Measurement Model Analysis Steps

  1. Specify model
  2. Specify scale identification method for latent variables
  3. Estimate model
  4. Examine model-data fit
  5. Iterate between steps 1-4 until adequate fit is achieved

Measurement Model Auxiliary Components

  1. Score estimation (and secondary analyses with scores)
  2. Item evaluation
  3. Scale construction
  4. Equating
  5. Measurement invariance/differential item functioning

Model Specification

The set of equations on the previous slide formed step #1 of the Measurement Model Analysis Steps:

  1. Specify Model

The next step is:

  1. Specify scale identification method for latent variables

We will initially assume \(\theta_p \sim N(0,1)\), which allows us to estimate all item parameters of the model

  • This is what we call a standardized latent variable
    • They are like Z-scores

Model (Data) Likelihood Functions

The specification of the model defines the model (data) likelihood function for each type of parameter

  • To demonstrate, let’s examine the data likelihood for the factor loading for the first item \(\lambda_1\)

The model (data) likelihood function can be defined conditional on all other parameter values (as in a block in an MCMC iteration)

  • That is: hold \(\mu_1\) and \(\boldsymbol{\theta}\) constant

The likelihood is then:

\[f \left(Y_{p1} \mid \lambda_1 \right) = \prod_{p=1}^P \left( \pi_{p1} \right)^{Y_{p1}} \left(1- \pi_{p1} \right)^{1-Y_{p1}}\]

Model (Data) Log Likelihood Functions

As this number can be very small (making numerical precision an issue), we often take the log:

\[\log f \left(Y_{p1} \mid \lambda_1 \right) = \sum_{p=1}^P \log \left[ \left( \pi_{p1} \right)^{Y_{p1}} \left(1- \pi_{p1} \right)^{1-Y_{p1}}\right]\]

The key in the likelihood function is to substitute each person’s data-scale model for \(\pi_{p1}\):

\[ \pi_{p1} = \frac{\exp \left(\mu_1 +\lambda_1\theta_p \right)}{1+\exp \left(\mu_1 +\lambda_1\theta_p \right)} \]

Which then becomes:

\[\log f \left(Y_{p1} \mid \lambda_1 \right) = \sum_{p=1}^P \log \left[ \left( \frac{\exp \left(\mu_1 +\lambda_1\theta_p \right)}{1+\exp \left(\mu_1 +\lambda_1\theta_p \right)} \right)^{Y_{p1}} \left(1- \frac{\exp \left(\mu_1 +\lambda_1\theta_p \right)}{1+\exp \left(\mu_1 +\lambda_1\theta_p \right)} \right)^{1-Y_{p1}}\right]\]

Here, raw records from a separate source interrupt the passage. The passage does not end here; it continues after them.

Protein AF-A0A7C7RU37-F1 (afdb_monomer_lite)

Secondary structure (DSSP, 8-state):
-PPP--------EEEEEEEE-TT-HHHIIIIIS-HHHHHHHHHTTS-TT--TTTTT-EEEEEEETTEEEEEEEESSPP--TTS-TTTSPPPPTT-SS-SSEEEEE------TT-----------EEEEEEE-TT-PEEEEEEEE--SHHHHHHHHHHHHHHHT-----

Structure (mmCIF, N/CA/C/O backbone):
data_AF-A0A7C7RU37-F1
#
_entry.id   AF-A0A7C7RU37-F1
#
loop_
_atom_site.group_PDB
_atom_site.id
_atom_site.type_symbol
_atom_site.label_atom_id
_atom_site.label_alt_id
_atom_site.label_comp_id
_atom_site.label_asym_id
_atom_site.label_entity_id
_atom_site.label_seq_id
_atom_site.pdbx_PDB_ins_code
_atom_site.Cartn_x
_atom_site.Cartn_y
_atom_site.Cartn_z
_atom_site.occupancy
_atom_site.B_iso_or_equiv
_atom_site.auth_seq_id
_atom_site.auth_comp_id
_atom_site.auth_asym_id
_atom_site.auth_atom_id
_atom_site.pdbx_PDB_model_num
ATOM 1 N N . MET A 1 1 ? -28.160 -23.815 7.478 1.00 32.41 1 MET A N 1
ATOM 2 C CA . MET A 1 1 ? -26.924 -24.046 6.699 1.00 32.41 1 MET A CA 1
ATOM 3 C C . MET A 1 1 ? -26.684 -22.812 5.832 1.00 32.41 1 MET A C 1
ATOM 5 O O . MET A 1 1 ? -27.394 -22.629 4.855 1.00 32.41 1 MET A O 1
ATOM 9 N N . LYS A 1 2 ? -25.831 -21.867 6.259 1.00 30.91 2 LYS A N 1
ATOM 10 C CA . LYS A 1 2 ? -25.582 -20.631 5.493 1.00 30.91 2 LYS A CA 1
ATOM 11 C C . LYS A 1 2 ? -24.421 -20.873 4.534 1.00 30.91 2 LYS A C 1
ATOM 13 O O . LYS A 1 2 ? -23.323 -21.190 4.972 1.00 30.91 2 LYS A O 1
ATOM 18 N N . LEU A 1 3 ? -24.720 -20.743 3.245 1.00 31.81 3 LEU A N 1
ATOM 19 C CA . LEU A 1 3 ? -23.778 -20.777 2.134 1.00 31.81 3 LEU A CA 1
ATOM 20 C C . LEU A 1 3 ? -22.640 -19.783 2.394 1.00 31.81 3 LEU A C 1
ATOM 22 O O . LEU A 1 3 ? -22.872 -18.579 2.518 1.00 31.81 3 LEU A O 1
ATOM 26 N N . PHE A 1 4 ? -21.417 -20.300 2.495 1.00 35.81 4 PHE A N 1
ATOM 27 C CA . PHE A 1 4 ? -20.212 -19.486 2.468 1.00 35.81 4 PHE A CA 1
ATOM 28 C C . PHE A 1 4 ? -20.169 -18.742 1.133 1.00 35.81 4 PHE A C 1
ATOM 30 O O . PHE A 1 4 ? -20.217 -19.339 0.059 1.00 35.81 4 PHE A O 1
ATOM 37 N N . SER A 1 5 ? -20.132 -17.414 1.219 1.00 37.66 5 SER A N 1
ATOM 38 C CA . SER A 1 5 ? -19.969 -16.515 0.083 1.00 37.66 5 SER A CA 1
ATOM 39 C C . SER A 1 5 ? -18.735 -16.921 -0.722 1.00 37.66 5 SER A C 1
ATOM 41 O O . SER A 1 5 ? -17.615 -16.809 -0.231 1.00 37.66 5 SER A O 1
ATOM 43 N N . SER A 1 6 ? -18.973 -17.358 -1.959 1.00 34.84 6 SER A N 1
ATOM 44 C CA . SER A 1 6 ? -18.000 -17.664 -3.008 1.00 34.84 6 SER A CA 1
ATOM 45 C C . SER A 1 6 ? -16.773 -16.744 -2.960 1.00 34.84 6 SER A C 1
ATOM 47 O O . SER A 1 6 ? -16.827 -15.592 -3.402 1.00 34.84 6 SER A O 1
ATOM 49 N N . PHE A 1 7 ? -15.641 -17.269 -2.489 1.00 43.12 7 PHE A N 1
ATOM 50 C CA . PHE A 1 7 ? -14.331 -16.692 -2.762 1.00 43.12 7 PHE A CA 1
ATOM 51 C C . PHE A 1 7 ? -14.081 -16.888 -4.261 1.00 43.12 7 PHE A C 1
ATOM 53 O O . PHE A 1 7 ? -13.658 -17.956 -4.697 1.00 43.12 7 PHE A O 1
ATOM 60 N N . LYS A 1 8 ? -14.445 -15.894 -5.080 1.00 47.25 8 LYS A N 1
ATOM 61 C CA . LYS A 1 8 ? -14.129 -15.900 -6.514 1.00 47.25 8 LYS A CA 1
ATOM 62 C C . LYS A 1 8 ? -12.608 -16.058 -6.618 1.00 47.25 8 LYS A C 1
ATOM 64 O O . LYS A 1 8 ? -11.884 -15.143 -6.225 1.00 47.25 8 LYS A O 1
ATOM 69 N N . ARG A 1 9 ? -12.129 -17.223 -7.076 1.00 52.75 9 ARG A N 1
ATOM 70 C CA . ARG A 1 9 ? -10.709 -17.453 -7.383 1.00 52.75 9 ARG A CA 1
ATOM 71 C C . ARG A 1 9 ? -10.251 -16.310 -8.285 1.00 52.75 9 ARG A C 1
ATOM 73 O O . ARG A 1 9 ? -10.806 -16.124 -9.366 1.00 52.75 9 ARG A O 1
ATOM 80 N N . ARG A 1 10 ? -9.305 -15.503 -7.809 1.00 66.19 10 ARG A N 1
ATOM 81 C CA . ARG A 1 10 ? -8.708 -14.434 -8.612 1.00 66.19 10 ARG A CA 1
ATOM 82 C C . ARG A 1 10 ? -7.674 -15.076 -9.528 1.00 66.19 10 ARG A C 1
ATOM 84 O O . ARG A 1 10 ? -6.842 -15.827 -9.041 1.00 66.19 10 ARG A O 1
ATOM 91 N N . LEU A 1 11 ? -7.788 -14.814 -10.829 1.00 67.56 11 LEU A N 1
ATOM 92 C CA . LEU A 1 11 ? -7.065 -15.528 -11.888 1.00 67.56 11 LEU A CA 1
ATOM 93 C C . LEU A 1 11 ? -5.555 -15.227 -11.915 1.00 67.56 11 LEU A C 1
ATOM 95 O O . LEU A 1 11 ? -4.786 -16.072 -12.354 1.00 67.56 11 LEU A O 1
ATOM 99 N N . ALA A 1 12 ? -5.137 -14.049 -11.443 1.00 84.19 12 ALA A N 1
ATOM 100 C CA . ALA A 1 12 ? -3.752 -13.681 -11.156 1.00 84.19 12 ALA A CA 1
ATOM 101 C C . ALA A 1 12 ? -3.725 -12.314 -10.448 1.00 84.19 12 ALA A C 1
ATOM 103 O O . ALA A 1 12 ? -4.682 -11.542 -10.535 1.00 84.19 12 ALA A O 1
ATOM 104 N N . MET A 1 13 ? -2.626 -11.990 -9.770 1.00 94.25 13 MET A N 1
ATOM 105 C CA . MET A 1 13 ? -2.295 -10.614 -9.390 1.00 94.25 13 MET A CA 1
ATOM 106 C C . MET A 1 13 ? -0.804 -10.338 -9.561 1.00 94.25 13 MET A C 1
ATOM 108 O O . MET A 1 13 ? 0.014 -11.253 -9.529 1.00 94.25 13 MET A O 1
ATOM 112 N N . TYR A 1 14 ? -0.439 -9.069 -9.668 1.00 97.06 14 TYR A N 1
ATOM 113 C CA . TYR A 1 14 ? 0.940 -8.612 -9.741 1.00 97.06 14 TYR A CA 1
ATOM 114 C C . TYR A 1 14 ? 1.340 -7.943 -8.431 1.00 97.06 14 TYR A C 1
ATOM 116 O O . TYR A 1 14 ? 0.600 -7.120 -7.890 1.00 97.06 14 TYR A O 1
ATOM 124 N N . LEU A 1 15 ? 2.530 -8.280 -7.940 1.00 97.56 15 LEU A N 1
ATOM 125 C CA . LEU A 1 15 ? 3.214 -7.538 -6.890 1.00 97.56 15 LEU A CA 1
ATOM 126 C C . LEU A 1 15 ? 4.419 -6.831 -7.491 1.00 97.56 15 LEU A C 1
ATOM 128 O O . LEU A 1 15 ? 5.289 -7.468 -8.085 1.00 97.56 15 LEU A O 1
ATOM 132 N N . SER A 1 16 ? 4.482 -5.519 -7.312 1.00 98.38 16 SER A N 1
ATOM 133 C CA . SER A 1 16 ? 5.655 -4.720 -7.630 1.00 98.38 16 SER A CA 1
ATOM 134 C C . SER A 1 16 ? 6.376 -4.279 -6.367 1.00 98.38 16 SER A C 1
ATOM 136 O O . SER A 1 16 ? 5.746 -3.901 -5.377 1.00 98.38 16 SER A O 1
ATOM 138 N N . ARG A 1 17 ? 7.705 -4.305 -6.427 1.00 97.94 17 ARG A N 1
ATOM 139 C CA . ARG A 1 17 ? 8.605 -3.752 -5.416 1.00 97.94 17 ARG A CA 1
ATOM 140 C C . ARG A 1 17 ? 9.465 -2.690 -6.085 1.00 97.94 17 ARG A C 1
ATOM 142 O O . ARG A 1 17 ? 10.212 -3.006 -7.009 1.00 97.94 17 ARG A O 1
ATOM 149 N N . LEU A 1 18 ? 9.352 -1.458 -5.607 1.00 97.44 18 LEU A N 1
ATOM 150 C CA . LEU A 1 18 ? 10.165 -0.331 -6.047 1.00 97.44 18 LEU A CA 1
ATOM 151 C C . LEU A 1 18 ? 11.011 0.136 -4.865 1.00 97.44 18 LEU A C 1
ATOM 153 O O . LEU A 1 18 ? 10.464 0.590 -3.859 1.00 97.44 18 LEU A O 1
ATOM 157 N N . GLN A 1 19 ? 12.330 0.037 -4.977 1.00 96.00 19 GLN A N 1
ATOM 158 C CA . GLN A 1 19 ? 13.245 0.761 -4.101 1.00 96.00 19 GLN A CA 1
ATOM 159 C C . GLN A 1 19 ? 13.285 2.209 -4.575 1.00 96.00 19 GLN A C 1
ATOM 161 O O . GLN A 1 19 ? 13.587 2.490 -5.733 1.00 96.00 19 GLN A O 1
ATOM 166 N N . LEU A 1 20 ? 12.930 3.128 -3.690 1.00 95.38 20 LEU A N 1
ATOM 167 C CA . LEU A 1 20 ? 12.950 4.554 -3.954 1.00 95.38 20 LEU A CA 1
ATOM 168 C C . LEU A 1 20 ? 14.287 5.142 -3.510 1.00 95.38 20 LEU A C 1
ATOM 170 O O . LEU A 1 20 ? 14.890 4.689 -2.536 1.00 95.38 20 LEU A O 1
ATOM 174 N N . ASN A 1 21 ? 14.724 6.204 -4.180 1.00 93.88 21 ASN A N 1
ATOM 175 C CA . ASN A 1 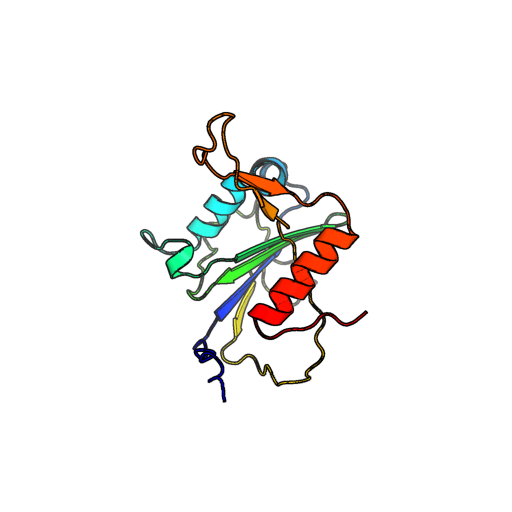21 ? 15.916 6.936 -3.778 1.00 93.88 21 ASN A CA 1
ATOM 176 C C . ASN A 1 21 ? 15.647 7.718 -2.478 1.00 93.88 21 ASN A C 1
ATOM 178 O O . ASN A 1 21 ? 15.051 8.797 -2.496 1.00 93.88 21 ASN A O 1
ATOM 182 N N . SER A 1 22 ? 16.102 7.186 -1.343 1.00 90.00 22 SER A N 1
ATOM 183 C CA . SER A 1 22 ? 15.955 7.801 -0.017 1.00 90.00 22 SER A CA 1
ATOM 184 C C . SER A 1 22 ? 16.710 9.121 0.149 1.00 90.00 22 SER A C 1
ATOM 186 O O . SER A 1 22 ? 16.296 9.966 0.944 1.00 90.00 22 SER A O 1
ATOM 188 N N . HIS A 1 23 ? 17.755 9.341 -0.649 1.00 88.94 23 HIS A N 1
ATOM 189 C CA . HIS A 1 23 ? 18.535 10.580 -0.674 1.00 88.94 23 HIS A CA 1
ATOM 190 C C . HIS A 1 23 ? 17.909 11.650 -1.583 1.00 88.94 23 HIS A C 1
ATOM 192 O O . HIS A 1 23 ? 18.323 12.809 -1.576 1.00 88.94 23 HIS A O 1
ATOM 198 N N . SER A 1 24 ? 16.888 11.290 -2.365 1.00 89.50 24 SER A N 1
ATOM 199 C CA . SER A 1 24 ? 16.235 12.206 -3.292 1.00 89.50 24 SER A CA 1
ATOM 200 C C . SER A 1 24 ? 15.240 13.109 -2.576 1.00 89.50 24 SER A C 1
ATOM 202 O O . SER A 1 24 ? 14.210 12.667 -2.060 1.00 89.50 24 SER A O 1
ATOM 204 N N . ARG A 1 25 ? 15.476 14.425 -2.629 1.00 89.31 25 ARG A N 1
ATOM 205 C CA . ARG A 1 25 ? 14.501 15.422 -2.153 1.00 89.31 25 ARG A CA 1
ATOM 206 C C . ARG A 1 25 ? 13.151 15.281 -2.865 1.00 89.31 25 ARG A C 1
ATOM 208 O O . ARG A 1 25 ? 12.105 15.522 -2.261 1.00 89.31 25 ARG A O 1
ATOM 215 N N . LEU A 1 26 ? 13.171 14.875 -4.137 1.00 87.94 26 LEU A N 1
ATOM 216 C CA . LEU A 1 26 ? 11.970 14.643 -4.935 1.00 87.94 26 LEU A CA 1
ATOM 217 C C . LEU A 1 26 ? 11.100 13.536 -4.330 1.00 87.94 26 LEU A C 1
ATOM 219 O O . LEU A 1 26 ? 9.881 13.699 -4.257 1.00 87.94 26 LEU A O 1
ATOM 223 N N . MET A 1 27 ? 11.726 12.452 -3.864 1.00 90.75 27 MET A N 1
ATOM 224 C CA . MET A 1 27 ? 11.052 11.335 -3.201 1.00 90.75 27 MET A CA 1
ATOM 225 C C . MET A 1 27 ? 10.304 11.824 -1.959 1.00 90.75 27 MET A C 1
ATOM 227 O O . MET A 1 27 ? 9.085 11.675 -1.876 1.00 90.75 27 MET A O 1
ATOM 231 N N . TRP A 1 28 ? 10.975 12.534 -1.053 1.00 89.62 28 TRP A N 1
ATOM 232 C CA . TRP A 1 28 ? 10.333 13.072 0.152 1.00 89.62 28 TRP A CA 1
ATOM 233 C C . TRP A 1 28 ? 9.170 14.024 -0.161 1.00 89.62 28 TRP A C 1
ATOM 235 O O . TRP A 1 28 ? 8.096 13.926 0.436 1.00 89.62 28 TRP A O 1
ATOM 245 N N . GLN A 1 29 ? 9.341 14.913 -1.142 1.00 87.94 29 GLN A N 1
ATOM 246 C CA . GLN A 1 29 ? 8.317 15.896 -1.509 1.00 87.94 29 GLN A CA 1
ATOM 247 C C . GLN A 1 29 ? 7.095 15.287 -2.212 1.00 87.94 29 GLN A C 1
ATOM 249 O O . GLN A 1 29 ? 5.967 15.715 -1.948 1.00 87.94 29 GLN A O 1
ATOM 254 N N . LYS A 1 30 ? 7.299 14.336 -3.134 1.00 85.69 30 LYS A N 1
ATOM 255 C CA . LYS A 1 30 ? 6.223 13.774 -3.972 1.00 85.69 30 LYS A CA 1
ATOM 256 C C . LYS A 1 30 ? 5.619 12.487 -3.418 1.00 85.69 30 LYS A C 1
ATOM 258 O O . LYS A 1 30 ? 4.441 12.249 -3.664 1.00 85.69 30 LYS A O 1
ATOM 263 N N . VAL A 1 31 ? 6.395 11.676 -2.702 1.00 88.31 31 VAL A N 1
ATOM 264 C CA . VAL A 1 31 ? 5.967 10.360 -2.209 1.00 88.31 31 VAL A CA 1
ATOM 265 C C . VAL A 1 31 ? 5.577 10.428 -0.739 1.00 88.31 31 VAL A C 1
ATOM 267 O O . VAL A 1 31 ? 4.434 10.129 -0.402 1.00 88.31 31 VAL A O 1
ATOM 270 N N . VAL A 1 32 ? 6.491 10.864 0.131 1.00 86.88 32 VAL A N 1
ATOM 271 C CA . VAL A 1 32 ? 6.289 10.768 1.588 1.00 86.88 32 VAL A CA 1
ATOM 272 C C . VAL A 1 32 ? 5.306 11.817 2.094 1.00 86.88 32 VAL A C 1
ATOM 274 O O . VAL A 1 32 ? 4.306 11.493 2.730 1.00 86.88 32 VAL A O 1
ATOM 277 N N . ASN A 1 33 ? 5.547 13.085 1.762 1.00 89.75 33 ASN A N 1
ATOM 278 C CA . ASN A 1 33 ? 4.789 14.200 2.335 1.00 89.75 33 ASN A CA 1
ATOM 279 C C . ASN A 1 33 ? 3.409 14.400 1.688 1.00 89.75 33 ASN A C 1
ATOM 281 O O . ASN A 1 33 ? 2.623 15.229 2.147 1.00 89.75 33 ASN A O 1
ATOM 285 N N . ARG A 1 34 ? 3.108 13.693 0.589 1.00 92.25 34 ARG A N 1
ATOM 286 C CA . ARG A 1 34 ? 1.897 13.912 -0.218 1.00 92.25 34 ARG A CA 1
ATOM 287 C C . ARG A 1 34 ? 1.278 12.582 -0.670 1.00 92.25 34 ARG A C 1
ATOM 289 O O . ARG A 1 34 ? 1.442 12.205 -1.830 1.00 92.25 34 ARG A O 1
ATOM 296 N N . PRO A 1 35 ? 0.473 11.913 0.179 1.00 89.94 35 PRO A N 1
ATOM 297 C CA . PRO A 1 35 ? -0.144 10.623 -0.150 1.00 89.94 35 PRO A CA 1
ATOM 298 C C . PRO A 1 35 ? -0.955 10.627 -1.453 1.00 89.94 35 PRO A C 1
ATOM 300 O O . PRO A 1 35 ? -0.937 9.662 -2.209 1.00 89.94 35 PRO A O 1
ATOM 303 N N . TYR A 1 36 ? -1.632 11.737 -1.764 1.00 93.50 36 TYR A N 1
ATOM 304 C CA . TYR A 1 36 ? -2.361 11.869 -3.026 1.00 93.50 36 TYR A CA 1
ATOM 305 C C . TYR A 1 36 ? -1.427 11.903 -4.245 1.00 93.50 36 TYR A C 1
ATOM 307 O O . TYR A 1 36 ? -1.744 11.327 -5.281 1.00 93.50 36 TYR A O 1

Model (Data) Log Likelihood Functions

As an example for \(\lambda_1\):

Model (Data) Log Likelihood Functions for \(\theta_p\)

For each person, the same model (data) likelihood function is used

  • Only now it varies across each item response
  • Example: Person 1

\[f \left(Y_{1i} \mid \theta_1 \right) = \prod_{i=1}^I \left( \pi_{1i} \right)^{Y_{1i}} \left(1- \pi_{1i} \right)^{1-Y_{1i}}\]

Model (Data) Log Likelihood Functions

As an example for the log-likelihood for \(\theta_2\):

Model (Data) Log Likelihood Functions

As an example for the log-likelihood for \(\theta_1\):

Implementing Bernoulli Outcomes in Stan

Stan’s model Block

model {
  
  lambda ~ multi_normal(meanLambda, covLambda); // Prior for item discrimination/factor loadings
  mu ~ multi_normal(meanMu, covMu);             // Prior for item intercepts
  
  theta ~ normal(0, 1);                         // Prior for latent variable (with mean/sd specified)
  
  for (item in 1:nItems){
    Y[item] ~ bernoulli_logit(mu[item] + lambda[item]*theta);
  }
  
}

For logit models without lower/upper asymptote parameters, Stan has a convenient bernoulli_logit() function

  • Automatically has the link function embedded
  • The catch: The data have to be defined as an integer

Also, note that there are few differences from the normal outcomes models (CFA)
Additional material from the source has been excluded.